Set down exactly the lines in the records below that run from the line with "ATOM 26 C CA" to the line with "ATOM 77 C CA", inclusive, and nothing more.

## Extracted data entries
▼
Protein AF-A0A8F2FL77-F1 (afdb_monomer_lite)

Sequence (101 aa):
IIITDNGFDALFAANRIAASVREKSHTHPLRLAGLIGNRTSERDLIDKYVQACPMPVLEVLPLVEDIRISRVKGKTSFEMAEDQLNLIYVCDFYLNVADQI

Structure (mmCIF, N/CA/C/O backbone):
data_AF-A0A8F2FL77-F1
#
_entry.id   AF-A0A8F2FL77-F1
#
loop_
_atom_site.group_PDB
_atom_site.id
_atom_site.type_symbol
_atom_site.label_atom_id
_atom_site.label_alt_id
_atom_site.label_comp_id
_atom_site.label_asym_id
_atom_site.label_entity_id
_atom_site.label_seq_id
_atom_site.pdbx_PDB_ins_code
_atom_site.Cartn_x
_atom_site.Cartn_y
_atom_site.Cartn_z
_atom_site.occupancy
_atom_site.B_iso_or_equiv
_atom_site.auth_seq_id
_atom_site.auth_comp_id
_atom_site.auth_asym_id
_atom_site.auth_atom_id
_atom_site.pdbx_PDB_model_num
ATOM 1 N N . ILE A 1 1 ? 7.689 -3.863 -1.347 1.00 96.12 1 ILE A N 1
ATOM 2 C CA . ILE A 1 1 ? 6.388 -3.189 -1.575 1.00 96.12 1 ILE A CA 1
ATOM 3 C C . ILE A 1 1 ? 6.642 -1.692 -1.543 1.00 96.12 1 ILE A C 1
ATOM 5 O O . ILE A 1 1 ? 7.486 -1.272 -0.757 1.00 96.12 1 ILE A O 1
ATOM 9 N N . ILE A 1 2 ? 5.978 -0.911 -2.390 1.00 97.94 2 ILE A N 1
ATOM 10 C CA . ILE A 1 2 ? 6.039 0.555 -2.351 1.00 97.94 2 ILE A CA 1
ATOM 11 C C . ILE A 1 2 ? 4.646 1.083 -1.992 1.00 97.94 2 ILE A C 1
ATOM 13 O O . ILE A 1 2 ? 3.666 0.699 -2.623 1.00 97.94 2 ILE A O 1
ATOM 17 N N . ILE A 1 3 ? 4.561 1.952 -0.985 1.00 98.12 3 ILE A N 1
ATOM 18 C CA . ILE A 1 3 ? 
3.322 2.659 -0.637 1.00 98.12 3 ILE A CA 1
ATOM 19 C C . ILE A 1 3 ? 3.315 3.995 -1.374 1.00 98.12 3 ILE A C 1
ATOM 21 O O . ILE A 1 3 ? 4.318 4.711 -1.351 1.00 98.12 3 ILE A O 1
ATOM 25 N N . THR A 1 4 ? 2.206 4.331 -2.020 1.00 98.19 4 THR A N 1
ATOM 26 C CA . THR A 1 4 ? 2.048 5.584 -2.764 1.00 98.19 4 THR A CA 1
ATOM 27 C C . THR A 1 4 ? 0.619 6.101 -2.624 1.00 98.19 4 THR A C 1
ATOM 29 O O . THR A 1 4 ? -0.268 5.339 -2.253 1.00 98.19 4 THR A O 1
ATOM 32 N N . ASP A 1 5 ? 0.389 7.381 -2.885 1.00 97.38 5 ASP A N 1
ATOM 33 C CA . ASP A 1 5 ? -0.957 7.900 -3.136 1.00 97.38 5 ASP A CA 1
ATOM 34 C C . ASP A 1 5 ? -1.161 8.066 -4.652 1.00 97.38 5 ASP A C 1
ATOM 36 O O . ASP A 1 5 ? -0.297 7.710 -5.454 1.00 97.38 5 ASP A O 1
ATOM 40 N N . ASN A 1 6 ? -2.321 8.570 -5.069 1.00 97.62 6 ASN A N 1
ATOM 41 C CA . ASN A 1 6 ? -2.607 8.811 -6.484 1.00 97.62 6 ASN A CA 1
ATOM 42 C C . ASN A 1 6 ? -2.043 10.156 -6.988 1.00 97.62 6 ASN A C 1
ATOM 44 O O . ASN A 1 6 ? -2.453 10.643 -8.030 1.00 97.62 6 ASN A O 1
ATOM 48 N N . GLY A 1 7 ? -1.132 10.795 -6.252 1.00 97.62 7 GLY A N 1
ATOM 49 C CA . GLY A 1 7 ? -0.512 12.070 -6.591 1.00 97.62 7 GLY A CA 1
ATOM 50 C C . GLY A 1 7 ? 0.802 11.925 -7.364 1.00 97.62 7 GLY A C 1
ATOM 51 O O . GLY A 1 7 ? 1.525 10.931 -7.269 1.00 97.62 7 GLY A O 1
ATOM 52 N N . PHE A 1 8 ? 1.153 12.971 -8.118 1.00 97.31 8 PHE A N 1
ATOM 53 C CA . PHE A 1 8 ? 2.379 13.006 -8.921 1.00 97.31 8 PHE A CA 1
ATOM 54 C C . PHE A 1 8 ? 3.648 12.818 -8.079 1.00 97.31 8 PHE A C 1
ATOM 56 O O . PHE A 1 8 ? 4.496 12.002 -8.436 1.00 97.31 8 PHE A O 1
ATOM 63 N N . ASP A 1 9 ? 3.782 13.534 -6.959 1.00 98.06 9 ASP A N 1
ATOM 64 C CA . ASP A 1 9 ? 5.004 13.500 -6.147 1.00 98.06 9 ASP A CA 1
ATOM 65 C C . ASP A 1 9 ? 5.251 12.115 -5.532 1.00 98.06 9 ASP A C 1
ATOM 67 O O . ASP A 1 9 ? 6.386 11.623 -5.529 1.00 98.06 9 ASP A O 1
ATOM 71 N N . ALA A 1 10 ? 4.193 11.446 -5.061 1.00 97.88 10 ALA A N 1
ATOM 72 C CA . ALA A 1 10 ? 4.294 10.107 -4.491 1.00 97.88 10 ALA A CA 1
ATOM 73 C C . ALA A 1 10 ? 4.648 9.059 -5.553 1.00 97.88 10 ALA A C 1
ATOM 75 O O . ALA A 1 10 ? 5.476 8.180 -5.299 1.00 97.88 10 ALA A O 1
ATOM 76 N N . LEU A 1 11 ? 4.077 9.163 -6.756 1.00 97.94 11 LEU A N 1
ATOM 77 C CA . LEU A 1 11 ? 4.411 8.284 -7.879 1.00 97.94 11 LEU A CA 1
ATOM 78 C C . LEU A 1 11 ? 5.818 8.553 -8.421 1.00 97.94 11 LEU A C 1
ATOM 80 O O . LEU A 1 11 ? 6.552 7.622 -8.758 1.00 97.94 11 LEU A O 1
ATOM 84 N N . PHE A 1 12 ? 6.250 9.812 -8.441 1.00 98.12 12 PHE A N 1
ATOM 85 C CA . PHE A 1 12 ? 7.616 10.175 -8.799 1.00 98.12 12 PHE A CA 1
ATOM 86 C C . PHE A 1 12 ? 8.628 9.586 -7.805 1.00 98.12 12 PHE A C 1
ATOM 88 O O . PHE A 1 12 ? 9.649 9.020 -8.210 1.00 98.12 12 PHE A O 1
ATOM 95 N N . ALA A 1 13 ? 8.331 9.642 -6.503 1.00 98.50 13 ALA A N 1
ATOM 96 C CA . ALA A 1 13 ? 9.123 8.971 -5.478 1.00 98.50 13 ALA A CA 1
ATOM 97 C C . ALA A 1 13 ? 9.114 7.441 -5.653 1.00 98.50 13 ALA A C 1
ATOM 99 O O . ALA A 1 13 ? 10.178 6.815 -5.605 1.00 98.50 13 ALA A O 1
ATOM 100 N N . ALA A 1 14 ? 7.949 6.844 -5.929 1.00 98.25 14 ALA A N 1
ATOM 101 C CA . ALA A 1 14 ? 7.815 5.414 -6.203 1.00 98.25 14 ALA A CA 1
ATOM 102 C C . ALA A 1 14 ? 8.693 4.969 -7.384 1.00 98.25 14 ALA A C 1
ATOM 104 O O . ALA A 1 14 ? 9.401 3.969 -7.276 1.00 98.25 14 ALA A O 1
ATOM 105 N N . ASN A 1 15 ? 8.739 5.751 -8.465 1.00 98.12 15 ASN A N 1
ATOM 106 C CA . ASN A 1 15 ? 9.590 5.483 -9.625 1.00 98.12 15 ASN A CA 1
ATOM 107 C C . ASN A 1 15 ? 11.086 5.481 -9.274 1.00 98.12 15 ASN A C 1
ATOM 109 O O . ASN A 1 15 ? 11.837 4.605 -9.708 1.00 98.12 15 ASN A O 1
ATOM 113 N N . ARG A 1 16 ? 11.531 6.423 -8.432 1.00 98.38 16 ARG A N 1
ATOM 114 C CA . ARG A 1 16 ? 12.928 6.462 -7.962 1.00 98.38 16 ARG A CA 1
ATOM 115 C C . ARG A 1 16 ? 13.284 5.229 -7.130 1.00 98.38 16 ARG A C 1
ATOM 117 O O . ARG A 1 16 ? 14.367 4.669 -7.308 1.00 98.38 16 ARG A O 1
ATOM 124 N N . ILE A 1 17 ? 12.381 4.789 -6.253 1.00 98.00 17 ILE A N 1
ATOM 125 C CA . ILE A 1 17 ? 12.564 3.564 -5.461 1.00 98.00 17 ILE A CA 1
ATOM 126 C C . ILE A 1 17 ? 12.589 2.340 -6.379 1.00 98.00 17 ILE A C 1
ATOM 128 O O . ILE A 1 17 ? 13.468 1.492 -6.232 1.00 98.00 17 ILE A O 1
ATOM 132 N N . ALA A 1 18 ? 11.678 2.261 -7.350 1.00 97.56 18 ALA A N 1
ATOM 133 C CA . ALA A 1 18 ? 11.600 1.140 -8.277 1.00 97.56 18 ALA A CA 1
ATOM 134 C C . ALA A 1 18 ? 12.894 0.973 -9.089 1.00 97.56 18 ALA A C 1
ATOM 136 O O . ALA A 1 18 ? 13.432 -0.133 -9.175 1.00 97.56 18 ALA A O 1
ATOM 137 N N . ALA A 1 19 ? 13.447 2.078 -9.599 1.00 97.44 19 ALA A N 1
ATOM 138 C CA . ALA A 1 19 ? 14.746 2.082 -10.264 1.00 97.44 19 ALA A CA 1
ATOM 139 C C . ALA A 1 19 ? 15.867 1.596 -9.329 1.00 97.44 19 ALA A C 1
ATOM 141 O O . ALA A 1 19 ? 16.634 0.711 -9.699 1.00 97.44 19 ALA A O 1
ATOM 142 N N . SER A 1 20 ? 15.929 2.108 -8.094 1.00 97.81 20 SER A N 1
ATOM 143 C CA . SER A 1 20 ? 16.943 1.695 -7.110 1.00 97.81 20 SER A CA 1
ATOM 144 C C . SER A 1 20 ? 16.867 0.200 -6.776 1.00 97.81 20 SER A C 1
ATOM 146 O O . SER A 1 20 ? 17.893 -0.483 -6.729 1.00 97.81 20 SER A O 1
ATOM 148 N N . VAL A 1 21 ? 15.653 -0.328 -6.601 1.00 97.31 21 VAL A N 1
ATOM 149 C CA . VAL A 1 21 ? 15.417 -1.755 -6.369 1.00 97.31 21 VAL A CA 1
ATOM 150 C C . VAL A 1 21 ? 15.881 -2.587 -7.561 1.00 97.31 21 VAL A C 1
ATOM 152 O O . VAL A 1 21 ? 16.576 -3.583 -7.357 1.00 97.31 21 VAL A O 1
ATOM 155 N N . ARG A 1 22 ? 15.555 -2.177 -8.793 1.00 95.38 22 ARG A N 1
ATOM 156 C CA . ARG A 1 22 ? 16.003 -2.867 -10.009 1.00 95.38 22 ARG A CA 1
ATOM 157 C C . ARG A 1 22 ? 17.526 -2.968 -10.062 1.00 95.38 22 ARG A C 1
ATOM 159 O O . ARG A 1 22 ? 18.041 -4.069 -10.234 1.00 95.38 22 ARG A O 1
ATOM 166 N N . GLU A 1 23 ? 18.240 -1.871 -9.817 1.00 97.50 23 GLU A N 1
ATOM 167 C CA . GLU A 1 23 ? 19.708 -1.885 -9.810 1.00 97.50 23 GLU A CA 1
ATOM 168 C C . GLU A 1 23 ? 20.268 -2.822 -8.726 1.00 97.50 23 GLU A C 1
▲
## Solution
ATOM 26 C CA . THR A 1 4 ? 2.048 5.584 -2.764 1.00 98.19 4 THR A CA 1
ATOM 27 C C . THR A 1 4 ? 0.619 6.101 -2.624 1.00 98.19 4 THR A C 1
ATOM 29 O O . THR A 1 4 ? -0.268 5.339 -2.253 1.00 98.19 4 THR A O 1
ATOM 32 N N . ASP A 1 5 ? 0.389 7.381 -2.885 1.00 97.38 5 ASP A N 1
ATOM 33 C CA . ASP A 1 5 ? -0.957 7.900 -3.136 1.00 97.38 5 ASP A CA 1
ATOM 34 C C . ASP A 1 5 ? -1.161 8.066 -4.652 1.00 97.38 5 ASP A C 1
ATOM 36 O O . ASP A 1 5 ? -0.297 7.710 -5.454 1.00 97.38 5 ASP A O 1
ATOM 40 N N . ASN A 1 6 ? -2.321 8.570 -5.069 1.00 97.62 6 ASN A N 1
ATOM 41 C CA . ASN A 1 6 ? -2.607 8.811 -6.484 1.00 97.62 6 ASN A CA 1
ATOM 42 C C . ASN A 1 6 ? -2.043 10.156 -6.988 1.00 97.62 6 ASN A C 1
ATOM 44 O O . ASN A 1 6 ? -2.453 10.643 -8.030 1.00 97.62 6 ASN A O 1
ATOM 48 N N . GLY A 1 7 ? -1.132 10.795 -6.252 1.00 97.62 7 GLY A N 1
ATOM 49 C CA . GLY A 1 7 ? -0.512 12.070 -6.591 1.00 97.62 7 GLY A CA 1
ATOM 50 C C . GLY A 1 7 ? 0.802 11.925 -7.364 1.00 97.62 7 GLY A C 1
ATOM 51 O O . GLY A 1 7 ? 1.525 10.931 -7.269 1.00 97.62 7 GLY A O 1
ATOM 52 N N . PHE A 1 8 ? 1.153 12.971 -8.118 1.00 97.31 8 PHE A N 1
ATOM 53 C CA . PHE A 1 8 ? 2.379 13.006 -8.921 1.00 97.31 8 PHE A CA 1
ATOM 54 C C . PHE A 1 8 ? 3.648 12.818 -8.079 1.00 97.31 8 PHE A C 1
ATOM 56 O O . PHE A 1 8 ? 4.496 12.002 -8.436 1.00 97.31 8 PHE A O 1
ATOM 63 N N . ASP A 1 9 ? 3.782 13.534 -6.959 1.00 98.06 9 ASP A N 1
ATOM 64 C CA . ASP A 1 9 ? 5.004 13.500 -6.147 1.00 98.06 9 ASP A CA 1
ATOM 65 C C . ASP A 1 9 ? 5.251 12.115 -5.532 1.00 98.06 9 ASP A C 1
ATOM 67 O O . ASP A 1 9 ? 6.386 11.623 -5.529 1.00 98.06 9 ASP A O 1
ATOM 71 N N . ALA A 1 10 ? 4.193 11.446 -5.061 1.00 97.88 10 ALA A N 1
ATOM 72 C CA . ALA A 1 10 ? 4.294 10.107 -4.491 1.00 97.88 10 ALA A CA 1
ATOM 73 C C . ALA A 1 10 ? 4.648 9.059 -5.553 1.00 97.88 10 ALA A C 1
ATOM 75 O O . ALA A 1 10 ? 5.476 8.180 -5.299 1.00 97.88 10 ALA A O 1
ATOM 76 N N . LEU A 1 11 ? 4.077 9.163 -6.756 1.00 97.94 11 LEU A N 1
ATOM 77 C CA . LEU A 1 11 ? 4.411 8.284 -7.879 1.00 97.94 11 LEU A CA 1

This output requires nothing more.